__What to do__: The records follow. Print, word for word, the first line through the "Solvent-accessible surface area" line.

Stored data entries
++++++++
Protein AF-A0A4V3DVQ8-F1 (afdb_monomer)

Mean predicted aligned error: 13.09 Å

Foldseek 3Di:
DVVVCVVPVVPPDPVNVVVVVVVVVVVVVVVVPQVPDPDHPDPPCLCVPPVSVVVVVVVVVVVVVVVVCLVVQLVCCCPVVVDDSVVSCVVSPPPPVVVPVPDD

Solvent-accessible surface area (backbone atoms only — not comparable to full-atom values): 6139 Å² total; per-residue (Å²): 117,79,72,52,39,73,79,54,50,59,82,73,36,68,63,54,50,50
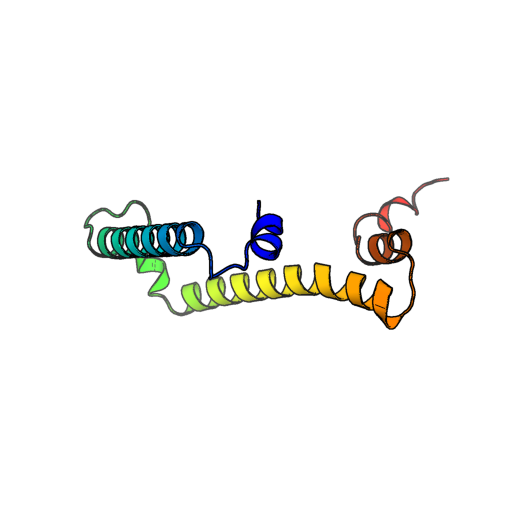,52,51,50,52,51,50,51,52,51,50,52,50,54,55,49,49,72,68,46,93,81,45,92,62,69,68,70,57,56,72,39,65,69,52,39,50,51,50,51,48,49,52,49,52,52,53,50,50,56,49,50,70,52,49,52,35,48,43,33,36,72,75,68,66,36,54,70,72,56,19,50,57,71,67,39,79,76,57,70,79,65,65,83,76,68,134

Secondary structure (DSSP, 8-state):
-TTHHHHTTTTT-HHHHHHHHHHHHHHHHHHHHHHH-SS-SS-GGGGGSHHHHHHHHHHHHHHHHHHHHHHHHHHHHHHTS---HHHHHHHH-TTTGGGGGG--

Radius of gyration: 21.63 Å; Cα contacts (8 Å, |Δi|>4): 36; chains: 1; bounding box: 47×53×52 Å

pLDDT: mean 74.79, std 13.41, range [47.69, 95.38]

Organism: NCBI:txid1144873

InterPro domains:
  IPR036259 MFS transporter superfamily [SSF103473] (8-91)

Structure (mmCIF, N/CA/C/O backbone):
data_AF-A0A4V3DVQ8-F1
#
_entry.id   AF-A0A4V3DVQ8-F1
#
loop_
_atom_site.group_PDB
_atom_site.id
_atom_site.type_symbol
_atom_site.label_atom_id
_atom_site.label_alt_id
_atom_site.label_comp_id
_atom_site.label_asym_id
_atom_site.label_entity_id
_atom_site.label_seq_id
_atom_site.pdbx_PDB_ins_code
_atom_site.Cartn_x
_atom_site.Cartn_y
_atom_site.Cartn_z
_atom_site.occupancy
_atom_site.B_iso_or_equiv
_atom_site.auth_seq_id
_atom_site.auth_comp_id
_atom_site.auth_asym_id
_atom_site.auth_atom_id
_atom_site.pdbx_PDB_model_num
ATOM 1 N N . MET A 1 1 ? 12.603 -9.836 -1.455 1.00 47.69 1 MET A N 1
ATOM 2 C CA . MET A 1 1 ? 11.483 -10.667 -0.947 1.00 47.69 1 MET A CA 1
ATOM 3 C C . MET A 1 1 ? 10.237 -10.562 -1.829 1.00 47.69 1 MET A C 1
ATOM 5 O O . MET A 1 1 ? 9.704 -11.610 -2.155 1.00 47.69 1 MET A O 1
ATOM 9 N N . LEU A 1 2 ? 9.812 -9.372 -2.290 1.00 50.25 2 LEU A N 1
ATOM 10 C CA . LEU A 1 2 ? 8.721 -9.239 -3.281 1.00 50.25 2 LEU A CA 1
ATOM 11 C C . LEU A 1 2 ? 9.064 -9.783 -4.687 1.00 50.25 2 LEU A C 1
ATOM 13 O O . LEU A 1 2 ? 8.170 -10.266 -5.372 1.00 50.25 2 LEU A O 1
ATOM 17 N N . ASP A 1 3 ? 10.342 -9.795 -5.085 1.00 50.62 3 ASP A N 1
ATOM 18 C CA . ASP A 1 3 ? 10.766 -10.370 -6.378 1.00 50.62 3 ASP A CA 1
ATOM 19 C C . ASP A 1 3 ? 10.661 -11.905 -6.453 1.00 50.62 3 ASP A C 1
ATOM 21 O O . ASP A 1 3 ? 10.536 -12.463 -7.540 1.00 50.62 3 ASP A O 1
ATOM 25 N N . LEU A 1 4 ? 10.619 -12.603 -5.309 1.00 52.28 4 LEU A N 1
ATOM 26 C CA . LEU A 1 4 ? 10.541 -14.071 -5.262 1.00 52.28 4 LEU A CA 1
ATOM 27 C C . LEU A 1 4 ? 9.130 -14.604 -5.578 1.00 52.28 4 LEU A C 1
ATOM 29 O O . LEU A 1 4 ? 8.970 -15.761 -5.960 1.00 52.28 4 LEU A O 1
ATOM 33 N N . GLY A 1 5 ? 8.098 -13.758 -5.457 1.00 50.09 5 GLY A N 1
ATOM 34 C CA . GLY A 1 5 ? 6.725 -14.111 -5.835 1.00 50.09 5 GLY A CA 1
ATOM 35 C C . GLY A 1 5 ? 6.594 -14.402 -7.331 1.00 50.09 5 GLY A C 1
ATOM 36 O O . GLY A 1 5 ? 5.845 -15.299 -7.721 1.00 50.09 5 GLY A O 1
ATOM 37 N N . LYS A 1 6 ? 7.387 -13.708 -8.162 1.00 49.19 6 LYS A N 1
ATOM 38 C CA . LYS A 1 6 ? 7.438 -13.906 -9.617 1.00 49.19 6 LYS A CA 1
ATOM 39 C C . LYS A 1 6 ? 8.136 -15.211 -10.008 1.00 49.19 6 LYS A C 1
ATOM 41 O O . LYS A 1 6 ? 7.710 -15.831 -10.975 1.00 49.19 6 LYS A O 1
ATOM 46 N N . GLU A 1 7 ? 9.143 -15.646 -9.251 1.00 53.44 7 GLU A N 1
ATOM 47 C CA . GLU A 1 7 ? 9.872 -16.898 -9.512 1.00 53.44 7 GLU A CA 1
ATOM 48 C C . GLU A 1 7 ? 9.126 -18.154 -9.023 1.00 53.44 7 GLU A C 1
ATOM 50 O O . GLU A 1 7 ? 9.256 -19.213 -9.627 1.00 53.44 7 GLU A O 1
ATOM 55 N N . GLN A 1 8 ? 8.308 -18.046 -7.966 1.00 52.09 8 GLN A N 1
ATOM 56 C CA . GLN A 1 8 ? 7.636 -19.185 -7.307 1.00 52.09 8 GLN A CA 1
ATOM 57 C C . GLN A 1 8 ? 6.138 -19.329 -7.653 1.00 52.09 8 GLN A C 1
ATOM 59 O O . GLN A 1 8 ? 5.407 -20.034 -6.956 1.00 52.09 8 GLN A O 1
ATOM 64 N N . ASN A 1 9 ? 5.657 -18.666 -8.713 1.00 55.62 9 ASN A N 1
ATOM 65 C CA . ASN A 1 9 ? 4.240 -18.642 -9.102 1.00 55.62 9 ASN A CA 1
ATOM 66 C C . ASN A 1 9 ? 3.308 -18.232 -7.944 1.00 55.62 9 ASN A C 1
ATOM 68 O O . ASN A 1 9 ? 2.485 -19.042 -7.543 1.00 55.62 9 ASN A O 1
ATOM 72 N N . TRP A 1 10 ? 3.432 -17.005 -7.417 1.00 57.66 10 TRP A N 1
ATOM 73 C CA . TRP A 1 10 ? 2.511 -16.258 -6.522 1.00 57.66 10 TRP A CA 1
ATOM 74 C C . TRP A 1 10 ? 1.482 -17.059 -5.678 1.00 57.66 10 TRP A C 1
ATOM 76 O O . TRP A 1 10 ? 1.567 -17.044 -4.455 1.00 57.66 10 TRP A O 1
ATOM 86 N N . PHE A 1 11 ? 0.515 -17.741 -6.308 1.00 53.47 11 PHE A N 1
ATOM 87 C CA . PHE A 1 11 ? -0.596 -18.488 -5.688 1.00 53.47 11 PHE A CA 1
ATOM 88 C C . PHE A 1 11 ? -0.484 -20.028 -5.738 1.00 53.47 11 PHE A C 1
ATOM 90 O O . PHE A 1 11 ? -1.378 -20.729 -5.279 1.00 53.47 11 PHE A O 1
ATOM 97 N N . THR A 1 12 ? 0.591 -20.579 -6.302 1.00 55.03 12 THR A N 1
ATOM 98 C CA . THR A 1 12 ? 0.832 -22.034 -6.410 1.00 55.03 12 THR A CA 1
ATOM 99 C C . THR A 1 12 ? 1.596 -22.566 -5.196 1.00 55.03 12 THR A C 1
ATOM 101 O O . THR A 1 12 ? 1.480 -23.736 -4.841 1.00 55.03 12 THR A O 1
ATOM 104 N N . SER A 1 13 ? 2.359 -21.704 -4.516 1.00 64.00 13 SER A N 1
ATOM 105 C CA . SER A 1 13 ? 3.068 -22.076 -3.295 1.00 64.00 13 SER A CA 1
ATOM 106 C C . SER A 1 13 ? 2.108 -22.094 -2.103 1.00 64.00 13 SER A C 1
ATOM 108 O O . SER A 1 13 ? 1.552 -21.065 -1.700 1.00 64.00 13 SER A O 1
ATOM 110 N N . SER A 1 14 ? 1.933 -23.277 -1.511 1.00 67.62 14 SER A N 1
ATOM 111 C CA . SER A 1 14 ? 1.123 -23.494 -0.306 1.00 67.62 14 SER A CA 1
ATOM 112 C C . SER A 1 14 ? 1.562 -22.607 0.862 1.00 67.62 14 SER A C 1
ATOM 114 O O . SER A 1 14 ? 0.725 -22.185 1.656 1.00 67.62 14 SER A O 1
ATOM 116 N N . LEU A 1 15 ? 2.848 -22.249 0.925 1.00 76.12 15 LEU A N 1
ATOM 117 C CA . LEU A 1 15 ? 3.406 -21.359 1.940 1.00 76.12 15 LEU A CA 1
ATOM 118 C C . LEU A 1 15 ? 2.851 -19.935 1.816 1.00 76.12 15 LEU A C 1
ATOM 120 O O . LEU A 1 15 ? 2.368 -19.388 2.803 1.00 76.12 15 LEU A O 1
ATOM 124 N N . ILE A 1 16 ? 2.871 -19.338 0.618 1.00 74.44 16 ILE A N 1
ATOM 125 C CA . ILE A 1 16 ? 2.388 -17.958 0.410 1.00 74.44 16 ILE A CA 1
ATOM 126 C C . ILE A 1 16 ? 0.889 -17.878 0.714 1.00 74.44 16 ILE A C 1
ATOM 128 O O . ILE A 1 16 ? 0.440 -16.953 1.389 1.00 74.44 16 ILE A O 1
ATOM 132 N N . THR A 1 17 ? 0.132 -18.889 0.287 1.00 79.12 17 THR A N 1
ATOM 133 C CA . THR A 1 17 ? -1.309 -18.973 0.552 1.00 79.12 17 THR A CA 1
ATOM 134 C C . THR A 1 17 ? -1.595 -19.136 2.047 1.00 79.12 17 THR A C 1
ATOM 136 O O . THR A 1 17 ? -2.449 -18.434 2.582 1.00 79.12 17 THR A O 1
ATOM 139 N N . ALA A 1 18 ? -0.852 -19.994 2.755 1.00 82.38 18 ALA A N 1
ATOM 140 C CA . ALA A 1 18 ? -1.005 -20.170 4.198 1.00 82.38 18 ALA A CA 1
ATOM 141 C C . ALA A 1 18 ? -0.678 -18.885 4.976 1.00 82.38 18 ALA A C 1
ATOM 143 O O . ALA A 1 18 ? -1.450 -18.489 5.847 1.00 82.38 18 ALA A O 1
ATOM 144 N N . LEU A 1 19 ? 0.415 -18.191 4.635 1.00 82.94 19 LEU A N 1
ATOM 145 C CA . LEU A 1 19 ? 0.766 -16.915 5.267 1.00 82.94 19 LEU A CA 1
ATOM 146 C C . LEU A 1 19 ? -0.282 -15.831 4.984 1.00 82.94 19 LEU A C 1
ATOM 148 O O . LEU A 1 19 ? -0.635 -15.087 5.895 1.00 82.94 19 LEU A O 1
ATOM 152 N N . ALA A 1 20 ? -0.807 -15.759 3.758 1.00 82.38 20 ALA A N 1
ATOM 153 C CA . ALA A 1 20 ? -1.869 -14.820 3.403 1.00 82.38 20 ALA A CA 1
ATOM 154 C C . ALA A 1 20 ? -3.156 -15.084 4.202 1.00 82.38 20 ALA A C 1
ATOM 156 O O . ALA A 1 20 ? -3.766 -14.145 4.709 1.00 82.38 20 ALA A O 1
ATOM 157 N N . VAL A 1 21 ? -3.537 -16.355 4.368 1.00 87.06 21 VAL A N 1
ATOM 158 C CA . VAL A 1 21 ? -4.700 -16.753 5.175 1.00 87.06 21 VAL A CA 1
ATOM 159 C C . VAL A 1 21 ? -4.485 -16.422 6.653 1.00 87.06 21 VAL A C 1
ATOM 161 O O . VAL A 1 21 ? -5.367 -15.829 7.266 1.00 87.06 21 VAL A O 1
ATOM 164 N N . ILE A 1 22 ? -3.316 -16.731 7.224 1.00 89.81 22 ILE A N 1
ATOM 165 C CA . ILE A 1 22 ? -2.993 -16.400 8.623 1.00 89.81 22 ILE A CA 1
ATOM 166 C C . ILE A 1 22 ? -3.024 -14.884 8.841 1.00 89.81 22 ILE A C 1
ATOM 168 O O . ILE A 1 22 ? -3.621 -14.418 9.809 1.00 89.81 22 ILE A O 1
ATOM 172 N N . ALA A 1 23 ? -2.431 -14.111 7.928 1.00 86.06 23 ALA A N 1
ATO
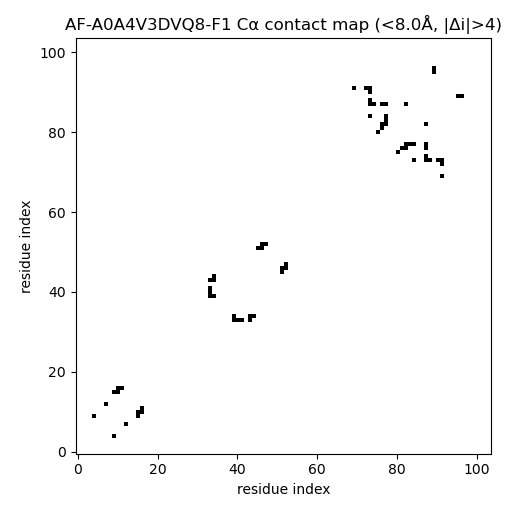M 173 C CA . ALA A 1 23 ? -2.446 -12.655 7.993 1.00 86.06 23 ALA A CA 1
ATOM 174 C C . ALA A 1 23 ? -3.875 -12.099 7.912 1.00 86.06 23 ALA A C 1
ATOM 176 O O . ALA A 1 23 ? -4.235 -11.230 8.702 1.00 86.06 23 ALA A O 1
ATOM 177 N N . ALA A 1 24 ? -4.709 -12.628 7.011 1.00 88.38 24 ALA A N 1
ATOM 178 C CA . ALA A 1 24 ? -6.105 -12.223 6.881 1.00 88.38 24 ALA A CA 1
ATOM 179 C C . ALA A 1 24 ? -6.922 -12.550 8.140 1.00 88.38 24 ALA A C 1
ATOM 181 O O . ALA A 1 24 ? -7.652 -11.693 8.634 1.00 88.38 24 ALA A O 1
ATOM 182 N N . ILE A 1 25 ? -6.771 -13.757 8.696 1.00 91.12 25 ILE A N 1
ATOM 183 C CA . ILE A 1 25 ? -7.459 -14.167 9.928 1.00 91.12 25 ILE A CA 1
ATOM 184 C C . ILE A 1 25 ? -7.005 -13.302 11.107 1.00 91.12 25 ILE A C 1
ATOM 186 O O . ILE A 1 25 ? -7.849 -12.788 11.837 1.00 91.12 25 ILE A O 1
ATOM 190 N N . GLY A 1 26 ? -5.696 -13.098 11.277 1.00 86.81 26 GLY A N 1
ATOM 191 C CA . GLY A 1 26 ? -5.146 -12.262 12.346 1.00 86.81 26 GLY A CA 1
ATOM 192 C C . GLY A 1 26 ? -5.612 -10.810 12.244 1.00 86.81 26 GLY A C 1
ATOM 193 O O . GLY A 1 26 ? -6.012 -10.220 13.244 1.00 86.81 26 GLY A O 1
ATOM 194 N N . PHE A 1 27 ? -5.646 -10.258 11.030 1.00 84.81 27 PHE A N 1
ATOM 195 C CA . PHE A 1 27 ? -6.150 -8.911 10.778 1.00 84.81 27 PHE A CA 1
ATOM 196 C C . PHE A 1 27 ? -7.644 -8.783 11.099 1.00 84.81 27 PHE A C 1
ATOM 198 O O . PHE A 1 27 ? -8.042 -7.838 11.771 1.00 84.81 27 PHE A O 1
ATOM 205 N N . LEU A 1 28 ? -8.474 -9.743 10.677 1.00 85.69 28 LEU A N 1
ATOM 206 C CA . LEU A 1 28 ? -9.908 -9.740 10.982 1.00 85.69 28 LEU A CA 1
ATOM 207 C C . LEU A 1 28 ? -10.180 -9.907 12.481 1.00 85.69 28 LEU A C 1
ATOM 209 O O . LEU A 1 28 ? -11.028 -9
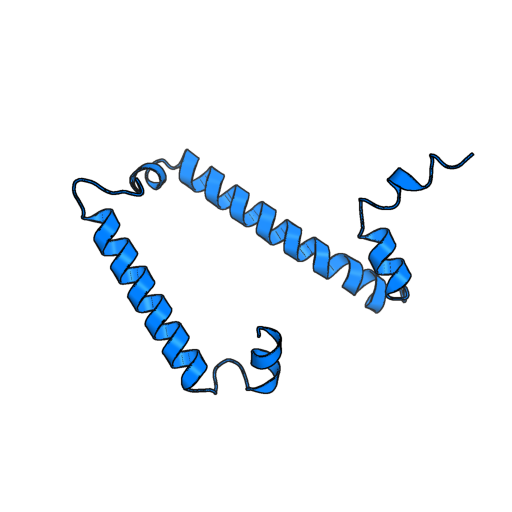.203 13.023 1.00 85.69 28 LEU A O 1
ATOM 213 N N . ALA A 1 29 ? -9.452 -10.801 13.154 1.00 84.50 29 ALA A N 1
ATOM 214 C CA . ALA A 1 29 ? -9.565 -10.997 14.595 1.00 84.50 29 ALA A CA 1
ATOM 215 C C . ALA A 1 29 ? -9.200 -9.719 15.364 1.00 84.50 29 ALA A C 1
ATOM 217 O O . ALA A 1 29 ? -9.936 -9.314 16.260 1.00 84.50 29 ALA A O 1
ATOM 218 N N . PHE A 1 30 ? -8.119 -9.046 14.960 1.00 80.44 30 PHE A N 1
ATOM 219 C CA . PHE A 1 30 ? -7.716 -7.751 15.502 1.00 80.44 30 PHE A CA 1
ATOM 220 C C . PHE A 1 30 ? -8.801 -6.681 15.306 1.00 80.44 30 PHE A C 1
ATOM 222 O O . PHE A 1 30 ? -9.163 -5.983 16.247 1.00 80.44 30 PHE A O 1
ATOM 229 N N . LEU A 1 31 ? -9.384 -6.610 14.108 1.00 80.62 31 LEU A N 1
ATOM 230 C CA . LEU A 1 31 ? -10.415 -5.630 13.763 1.00 80.62 31 LEU A CA 1
ATOM 231 C C . LEU A 1 31 ? -11.707 -5.841 14.574 1.00 80.62 31 LEU A C 1
ATOM 233 O O . LEU A 1 31 ? -12.296 -4.878 15.059 1.00 80.62 31 LEU A O 1
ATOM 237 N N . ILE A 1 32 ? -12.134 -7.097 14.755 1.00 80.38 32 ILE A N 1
++++++++
__Result below__:
Protein AF-A0A4V3DVQ8-F1 (afdb_monomer)

Mean predicted aligned error: 13.09 Å

Foldseek 3Di:
DVVVCVVPVVPPDPVNVVVVVVVVVVVVVVVVPQVPDPDHPDPPCLCVPPVSVVVVVVVVVVVVVVVVCLVVQLVCCCPVVVDDSVVSCVVSPPPPVVVPVPDD

Solvent-accessible surface area (backbone atoms only — not comparable to full-atom values): 6139 Å² total; per-residue (Å²): 117,79,72,52,39,73,79,54,50,59,82,73,36,68,63,54,50,50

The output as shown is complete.